Subject: Europa-List: noise-cancelling mic [was: anr headsets]
From: Rowland & Wilma Carson <rowil@clara.net>
Date: Sat, 28 Jul 2007 17:17:02


>IMHO noise cancelling microphones dont seem to cancel out very much 
>noise - maybe someone with a superior technical understanding might 
>volunteer an explanation

Carl - they certainly don't work perfectly, but if you compared a 
recording made with the usual aviation-type noise-cancelling mic 
side-by-side with one made using a conventional microphone, I think 
you would notice the difference! I know they do work; I use a 
Sennheiser MD430 "close-talking" mic to record speech (for 
announcements, etc) in normal domestic locations, and that frees me 
---From having to worry much about intrusion of external noises.

{As an aside, I recently swapped headsets with my instructor to try 
out his ANR set. At first it didn't seem dramatically quieter than my 
own Sennheiser HME 100, but switching the NC off & on again soon 
convinced me that there was a big difference, particularly in the low 
frequencies. Just being exposed to the engine noise while swapping 
headsets had disturbed my own threshold enough to make the comparison 
difficult to make. (Incidentally, we did this on the ground!) The 
moral is that a direct comparison with a NON noise-cancelling mic 
would be needed to judge the effectivenes of the noise-cancelling 
mic.}

Many "noise-cancelling" microphones work on the principle of 
accepting spherical pressure wave-fronts and rejecting planar 
wave-fronts.

The idea is that a sound source very near the mic will produce a 
spherical wave, expanding in all directions from the source. The 
wave-front from a distant sound source will be much closer to a plane.

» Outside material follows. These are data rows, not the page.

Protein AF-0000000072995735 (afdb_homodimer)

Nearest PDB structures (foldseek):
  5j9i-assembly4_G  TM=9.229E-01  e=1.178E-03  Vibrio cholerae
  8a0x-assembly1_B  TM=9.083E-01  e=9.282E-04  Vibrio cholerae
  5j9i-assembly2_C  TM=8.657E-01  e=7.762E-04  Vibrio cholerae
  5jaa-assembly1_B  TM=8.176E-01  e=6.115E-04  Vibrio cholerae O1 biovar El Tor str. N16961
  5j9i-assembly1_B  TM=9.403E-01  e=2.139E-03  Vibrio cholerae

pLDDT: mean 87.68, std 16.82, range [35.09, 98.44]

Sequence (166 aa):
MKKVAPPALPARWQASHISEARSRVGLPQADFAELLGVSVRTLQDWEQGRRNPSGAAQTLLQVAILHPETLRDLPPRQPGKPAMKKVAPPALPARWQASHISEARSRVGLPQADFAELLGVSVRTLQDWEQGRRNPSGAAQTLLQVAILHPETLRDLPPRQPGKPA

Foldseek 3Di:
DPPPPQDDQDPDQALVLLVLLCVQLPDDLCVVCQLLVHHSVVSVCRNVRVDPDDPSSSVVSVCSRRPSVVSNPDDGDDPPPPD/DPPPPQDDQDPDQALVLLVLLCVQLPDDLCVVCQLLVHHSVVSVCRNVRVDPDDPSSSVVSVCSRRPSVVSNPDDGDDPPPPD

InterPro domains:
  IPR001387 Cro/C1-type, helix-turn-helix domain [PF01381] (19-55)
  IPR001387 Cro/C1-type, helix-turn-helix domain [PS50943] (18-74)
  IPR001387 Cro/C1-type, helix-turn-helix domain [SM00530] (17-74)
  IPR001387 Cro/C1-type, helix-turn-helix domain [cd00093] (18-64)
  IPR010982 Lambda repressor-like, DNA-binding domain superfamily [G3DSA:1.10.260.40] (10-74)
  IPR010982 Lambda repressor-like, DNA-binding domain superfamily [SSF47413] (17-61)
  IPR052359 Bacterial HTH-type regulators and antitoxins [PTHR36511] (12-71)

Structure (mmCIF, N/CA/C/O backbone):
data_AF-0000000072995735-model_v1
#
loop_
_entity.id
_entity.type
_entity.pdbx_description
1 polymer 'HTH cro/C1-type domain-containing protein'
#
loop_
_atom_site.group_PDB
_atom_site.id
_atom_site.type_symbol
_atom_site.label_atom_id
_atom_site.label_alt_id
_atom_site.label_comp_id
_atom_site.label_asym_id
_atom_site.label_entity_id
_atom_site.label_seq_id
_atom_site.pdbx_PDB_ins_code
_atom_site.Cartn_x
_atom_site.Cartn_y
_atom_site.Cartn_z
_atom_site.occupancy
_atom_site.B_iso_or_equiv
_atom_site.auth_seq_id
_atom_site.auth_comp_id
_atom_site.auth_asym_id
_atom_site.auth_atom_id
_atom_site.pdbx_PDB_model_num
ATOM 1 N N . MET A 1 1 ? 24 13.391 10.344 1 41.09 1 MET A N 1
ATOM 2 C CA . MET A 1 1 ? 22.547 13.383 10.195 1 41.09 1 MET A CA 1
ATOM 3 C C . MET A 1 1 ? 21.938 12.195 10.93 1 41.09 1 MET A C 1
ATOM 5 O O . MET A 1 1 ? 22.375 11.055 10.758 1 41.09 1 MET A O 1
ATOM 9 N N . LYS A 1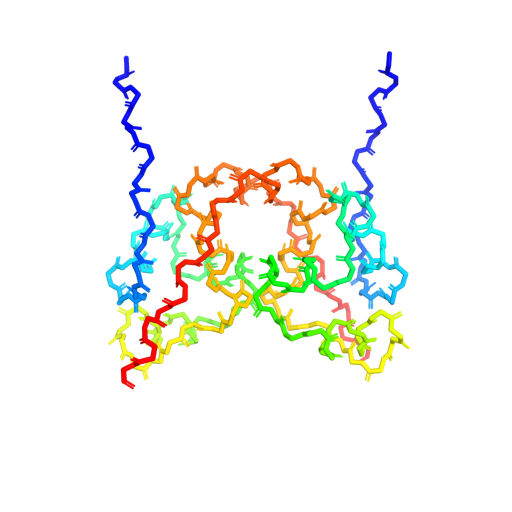 2 ? 21.453 12.438 12.141 1 44.44 2 LYS A N 1
ATOM 10 C CA . LYS A 1 2 ? 21.031 11.375 13.055 1 44.44 2 LYS A CA 1
ATOM 11 C C . LYS A 1 2 ? 20.078 10.406 12.367 1 44.44 2 LYS A C 1
ATOM 13 O O . LYS A 1 2 ? 19.141 10.828 11.68 1 44.44 2 LYS A O 1
ATOM 18 N N . LYS A 1 3 ? 20.547 9.328 12.039 1 51.03 3 LYS A N 1
ATOM 19 C CA . LYS A 1 3 ? 19.672 8.25 11.578 1 51.03 3 LYS A CA 1
ATOM 20 C C . LYS A 1 3 ? 18.469 8.094 12.492 1 51.03 3 LYS A C 1
ATOM 22 O O . LYS A 1 3 ? 18.609 7.719 13.656 1 51.03 3 LYS A O 1
ATOM 27 N N . VAL A 1 4 ? 17.516 9.078 12.438 1 56.62 4 VAL A N 1
ATOM 28 C CA . VAL A 1 4 ? 16.344 8.891 13.289 1 56.62 4 VAL A CA 1
ATOM 29 C C . VAL A 1 4 ? 15.773 7.492 13.086 1 56.62 4 VAL A C 1
ATOM 31 O O . VAL A 1 4 ? 15.625 7.035 11.953 1 56.62 4 VAL A O 1
ATOM 34 N N . ALA A 1 5 ? 15.812 6.664 14.07 1 64.75 5 ALA A N 1
ATOM 35 C CA . ALA A 1 5 ? 15.258 5.312 14.031 1 64.75 5 ALA A CA 1
ATOM 36 C C . ALA A 1 5 ? 13.852 5.316 13.43 1 64.75 5 ALA A C 1
ATOM 38 O O . ALA A 1 5 ? 13.109 6.289 13.562 1 64.75 5 ALA A O 1
ATOM 39 N N . PRO A 1 6 ? 13.578 4.355 12.562 1 64.62 6 PRO A N 1
ATOM 40 C CA . PRO A 1 6 ? 12.211 4.348 12.039 1 64.62 6 PRO A CA 1
ATOM 41 C C . PRO A 1 6 ? 11.164 4.312 13.148 1 64.62 6 PRO A C 1
ATOM 43 O O . PRO A 1 6 ? 11.391 3.711 14.203 1 64.62 6 PRO A O 1
ATOM 46 N N . PRO A 1 7 ? 10.227 5.191 13.047 1 72.69 7 PRO A N 1
ATOM 47 C CA . PRO A 1 7 ? 9.18 5.164 14.07 1 72.69 7 PRO A CA 1
ATOM 48 C C . PRO A 1 7 ? 8.555 3.781 14.234 1 72.69 7 PRO A C 1
ATOM 50 O O . PRO A 1 7 ? 8.5 3.006 13.273 1 72.69 7 PRO A O 1
ATOM 53 N N . ALA A 1 8 ? 8.234 3.461 15.469 1 77.5 8 ALA A N 1
ATOM 54 C CA . ALA A 1 8 ? 7.543 2.205 15.742 1 77.5 8 ALA A CA 1
ATOM 55 C C . ALA A 1 8 ? 6.148 2.205 15.125 1 77.5 8 ALA A C 1
ATOM 57 O O . ALA A 1 8 ? 5.477 3.238 15.102 1 77.5 8 ALA A O 1
ATOM 58 N N . LEU A 1 9 ? 5.777 1.132 14.578 1 81.81 9 LEU A N 1
ATOM 59 C CA . LEU A 1 9 ? 4.434 1.011 14.023 1 81.81 9 LEU A CA 1
ATOM 60 C C . LEU A 1 9 ? 3.393 0.915 15.133 1 81.81 9 LEU A C 1
ATOM 62 O O . LEU A 1 9 ? 3.627 0.264 16.156 1 81.81 9 LEU A O 1
ATOM 66 N N . PRO A 1 10 ? 2.359 1.55 14.977 1 78.5 10 PRO A N 1
ATOM 67 C CA . PRO A 1 10 ? 1.327 1.53 16.016 1 78.5 10 PRO A CA 1
ATOM 68 C C . PRO A 1 10 ? 0.601 0.19 16.109 1 78.5 10 PRO A C 1
ATOM 70 O O . PRO A 1 10 ? 0.335 -0.438 15.078 1 78.5 10 PRO A O 1
ATOM 73 N N . ALA A 1 11 ? 0.345 -0.175 17.359 1 76.75 11 ALA A N 1
ATOM 74 C CA . ALA A 1 11 ? -0.5 -1.349 17.562 1 76.75 11 ALA A CA 1
ATOM 75 C C . ALA A 1 11 ? -1.922 -1.092 17.078 1 76.75 11 ALA A C 1
ATOM 77 O O . ALA A 1 11 ? -2.568 -1.988 16.531 1 76.75 11 ALA A O 1
ATOM 78 N N . ARG A 1 12 ? -2.352 0.189 17.25 1 85.38 12 ARG A N 1
ATOM 79 C CA . ARG A 1 12 ? -3.654 0.662 16.797 1 85.38 12 ARG A CA 1
ATOM 80 C C . ARG A 1 12 ? -3.52 1.952 15.992 1 85.38 12 ARG A C 1
ATOM 82 O O . ARG A 1 12 ? -2.85 2.891 16.422 1 85.38 12 ARG A O 1
ATOM 89 N N . TRP A 1 13 ? -4.191 1.936 14.922 1 90.38 13 TRP A N 1
ATOM 90 C CA . TRP A 1 13 ? -4.098 3.121 14.07 1 90.38 13 TRP A CA 1
ATOM 91 C C . TRP A 1 13 ? -4.98 4.242 14.609 1 90.38 13 TRP A C 1
ATOM 93 O O . TRP A 1 13 ? -6.203 4.09 14.695 1 90.38 13 TRP A O 1
ATOM 103 N N . GLN A 1 14 ? -4.328 5.285 14.953 1 93.44 14 GLN A N 1
ATOM 104 C CA . GLN A 1 14 ? -5.02 6.496 15.375 1 93.44 14 GLN A CA 1
ATOM 105 C C . GLN A 1 14 ? -4.93 7.582 14.312 1 93.44 14 GLN A C 1
ATOM 107 O O . GLN A 1 14 ? -4.078 7.523 13.422 1 93.44 14 GLN A O 1
ATOM 112 N N . ALA A 1 15 ? -5.793 8.523 14.461 1 95.69 15 ALA A N 1
ATOM 113 C CA . ALA A 1 15 ? -5.824 9.648 13.523 1 95.69 15 ALA A CA 1
ATOM 114 C C . ALA A 1 15 ? -4.449 10.297 13.406 1 95.69 15 ALA A C 1
ATOM 116 O O . ALA A 1 15 ? -4.023 10.664 12.305 1 95.69 15 ALA A O 1
ATOM 117 N N . SER A 1 16 ? -3.787 10.406 14.531 1 94.94 16 SER A N 1
ATOM 118 C CA . SER A 1 16 ? -2.488 11.07 14.539 1 94.94 16 SER A CA 1
ATOM 119 C C . SER A 1 16 ? -1.464 10.297 13.719 1 94.94 16 SER A C 1
ATOM 121 O O . SER A 1 16 ? -0.55 10.883 13.141 1 94.94 16 SER A O 1
ATOM 123 N N . HIS A 1 17 ? -1.561 9.031 13.641 1 94.94 17 HIS A N 1
ATOM 124 C CA . HIS A 1 17 ? -0.647 8.219 12.852 1 94.94 17 HIS A CA 1
ATOM 125 C C . HIS A 1 17 ? -0.823 8.477 11.359 1 94.94 17 HIS A C 1
ATOM 127 O O . HIS A 1 17 ? 0.15 8.453 10.602 1 94.94 17 HIS A O 1
ATOM 133 N N . ILE A 1 18 ? -2.047 8.727 10.953 1 97.19 18 ILE A N 1
ATOM 134 C CA . ILE A 1 18 ? -2.344 8.961 9.547 1 97.19 18 ILE A CA 1
ATOM 135 C C . ILE A 1 18 ? -1.762 10.305 9.109 1 97.19 18 ILE A C 1
ATOM 137 O O . ILE A 1 18 ? -1.128 10.398 8.055 1 97.19 18 ILE A O 1
ATOM 141 N N . SER A 1 19 ? -1.979 11.242 9.945 1 96.5 19 SER A N 1
ATOM 142 C CA . SER A 1 19 ? -1.397 12.547 9.656 1 96.5 19 SER A CA 1
ATOM 143 C C . SER A 1 19 ? 0.126 12.477 9.625 1 96.5 19 SER A C 1
ATOM 145 O O . SER A 1 19 ? 0.764 13.141 8.805 1 96.5 19 SER A O 1
ATOM 147 N N . GLU A 1 20 ? 0.657 11.719 10.523 1 96 20 GLU A N 1
ATOM 148 C CA . GLU A 1 20 ? 2.104 11.531 10.531 1 96 20 GLU A CA 1
ATOM 149 C C . GLU A 1 20 ? 2.588 10.891 9.234 1 96 20 GLU A C 1
ATOM 151 O O . GLU A 1 20 ? 3.602 11.305 8.672 1 96 20 GLU A O 1
ATOM 156 N N . ALA A 1 21 ? 1.964 9.898 8.789 1 97.19 21 ALA A N 1
ATOM 157 C CA . ALA A 1 21 ? 2.307 9.242 7.535 1 97.19 21 ALA A CA 1
ATOM 158 C C . ALA A 1 21 ? 2.314 10.242 6.379 1 97.19 21 ALA A C 1
ATOM 160 O O . ALA A 1 21 ? 3.242 10.25 5.566 1 97.19 21 ALA A O 1
ATOM 161 N N . ARG A 1 22 ? 1.234 10.953 6.297 1 98 22 ARG A N 1
ATOM 162 C CA . ARG A 1 22 ? 1.144 11.961 5.25 1 98 22 ARG A CA 1
ATOM 163 C C . ARG A 1 22 ? 2.312 12.938 5.324 1 98 22 ARG A C 1
ATOM 165 O O . ARG A 1 22 ? 2.914 13.273 4.305 1 98 22 ARG A O 1
ATOM 172 N N . SER A 1 23 ? 2.594 13.414 6.57 1 96.88 23 SER A N 1
ATOM 173 C CA . SER A 1 23 ? 3.688 14.359 6.777 1 96.88 23 SER A CA 1
ATOM 174 C C . SER A 1 23 ? 5.023 13.758 6.344 1 96.88 23 SER A C 1
ATOM 176 O O . SER A 1 23 ? 5.852 14.445 5.75 1 96.88 23 SER A O 1
ATOM 178 N N . ARG A 1 24 ? 5.234 12.57 6.578 1 96.19 24 ARG A N 1
ATOM 179 C CA . ARG A 1 24 ? 6.484 11.906 6.227 1 96.19 24 ARG A CA 1
ATOM 180 C C . ARG A 1 24 ? 6.637 11.781 4.715 1 96.19 24 ARG A C 1
ATOM 182 O O . ARG A 1 24 ? 7.742 11.906 4.184 1 96.19 24 ARG A O 1
ATOM 189 N N . VAL A 1 25 ? 5.602 11.5 4.125 1 97.25 25 VAL A N 1
ATOM 190 C CA . VAL A 1 25 ? 5.645 11.43 2.67 1 97.25 25 VAL A CA 1
ATOM 191 C C . VAL A 1 25 ? 5.828 12.828 2.084 1 97.25 25 VAL A C 1
ATOM 193 O O . VAL A 1 25 ? 6.41 12.984 1.009 1 97.25 25 VAL A O 1
ATOM 196 N N . GLY A 1 26 ? 5.23 13.797 2.744 1 97.5 26 GLY A N 1
ATOM 197 C CA . GLY A 1 26 ? 5.438 15.188 2.369 1 97.5 26 GLY A CA 1
ATOM 198 C C . GLY A 1 26 ? 4.445 15.68 1.332 1 97.5 26 GLY A C 1
ATOM 199 O O . GLY A 1 26 ? 4.797 16.484 0.469 1 97.5 26 GLY A O 1
ATOM 200 N N . LEU A 1 27 ? 3.234 15.227 1.408 1 97.19 27 LEU A N 1
ATOM 201 C CA . LEU A 1 27 ? 2.221 15.602 0.428 1 97.19 27 LEU A CA 1
ATOM 202 C C . LEU A 1 27 ? 1.029 16.266 1.105 1 97.19 27 LEU A C 1
ATOM 204 O O . LEU A 1 27 ? 0.717 15.969 2.26 1 97.19 27 LEU A O 1
ATOM 208 N N . PRO A 1 28 ? 0.398 17.172 0.396 1 98 28 PRO A N 1
ATOM 209 C CA . PRO A 1 28 ? -0.887 17.656 0.904 1 98 28 PRO A CA 1
ATOM 210 C C . PRO A 1 28 ? -1.975 16.578 0.88 1 98 28 PRO A C 1
ATOM 212 O O . PRO A 1 28 ? -1.794 15.523 0.263 1 98 28 PRO A O 1
ATOM 215 N N . GLN A 1 29 ? -3.096 16.875 1.497 1 98 29 GLN A N 1
ATOM 216 C CA . GLN A 1 29 ? -4.152 15.883 1.696 1 98 29 GLN A CA 1
ATOM 217 C C . GLN A 1 29 ? -4.625 15.305 0.365 1 98 29 GLN A C 1
ATOM 219 O O . GLN A 1 29 ? -4.777 14.094 0.226 1 98 29 GLN A O 1
ATOM 224 N N . ALA A 1 30 ? -4.855 16.188 -0.595 1 97.75 30 ALA A N 1
ATOM 225 C CA . ALA A 1 30 ? -5.402 15.75 -1.876 1 97.75 30 ALA A CA 1
ATOM 226 C C . ALA A 1 30 ? -4.43 14.812 -2.594 1 97.75 30 ALA A C 1
ATOM 228 O O . ALA A 1 30 ? -4.824 13.758 -3.082 1 97.75 30 ALA A O 1
ATOM 229 N N . ASP A 1 31 ? -3.215 15.125 -2.588 1 96.75 31 ASP A N 1
ATOM 230 C CA . ASP A 1 31 ? -2.191 14.336 -3.268 1 96.75 31 ASP A CA 1
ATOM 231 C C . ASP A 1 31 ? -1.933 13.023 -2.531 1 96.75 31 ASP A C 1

Designers take advantage of this in various ways, often involving 
labyrinth construction, so that the pressure variations from plane 
waves arrive at the transducer out of phase, and thus tend to cancel 
out, whereas pressure variations from wavefronts differing 
significantly from planar do not cancel and may actually achieve a 
reinforcing effect. Of course the effectiveness of this will be quite 
frequency-dependent.

MIcrophones of this type are uusually referred to as 
pressure-gradient types; those which respond equally to sounds from 
all directions and distances are called pressure (or omnidirectional) 
types. The most common ype of pressure-gradient mic is the cardiod 
(or unidirectional) type, typically seen on stage for singers or 
announcers, which responds much more sensitively to sounds from the 
front than from the back or sides. However, the standard cardiod is 
not noise-cancelling; it will respond equally to all sounds arriving 
along its axis of sensitivity. The true noise-cancelling mic is 
rarer, and (apart from the ones in aviation headsets) the most likely 
place to see one is on a PA system where the announcer is in the room 
served by the sound system (eg at airports). It does require the 
talker to be very close to the mic inn order to work properly. That's 
why you need to get your headset mic as close to your mouth as 
possible, but without putting it in the direct path of the breath 
puffs from plosive sounds (words with syllables starting with P, B, 
T, D etc). Hence the advice often seen to position the mic at the 
corner of your mouth.

One of the finest examples of the noise-cancelling mic technique was 
the STC 4104, sometimes referred to as the "Raymond Glendenning" 
model because he was seldom pictured without one. It had a small pad 
which was placed against the upper lip (or moustache as the case may 
be) in use, thus ensuring accurate positioning of the lips in the 
location intended by the designer. It was designed for radio use, 
before the days of sound-insulated commentary boxes, but was latterly 
also used by TV commentators on Saturday afternoons for reading the 
football results live from a (very noisy) teleprinter. Very 
occasionally one can be seen still, typically with a reporter wearing 
ear-muffs and standing beside a running jet engine or other very 
noisy artifact.

My own Telex 66C aviation mic (acquired way back before the universal 
use of headsets, when I couldn't be sure the mic in the flying school 
aircraft would always be working, and carried until recently as an 
emergency backup) is very similar in principle, having a protruding 
ridge that you can rest on your top lip for accurate positioning. It 
also benefits from the slight non-linear sensitivity of the 
carbon-granule transducer. (That's why old-fashioned phones with 
carbon mics tended to discriminate in favour of the speech from the 
user and somewhat attenuate lower-level sound, whether speech or 
other; of course the carbon granules introduced lots of noise of 
their own, but that's a different issue!)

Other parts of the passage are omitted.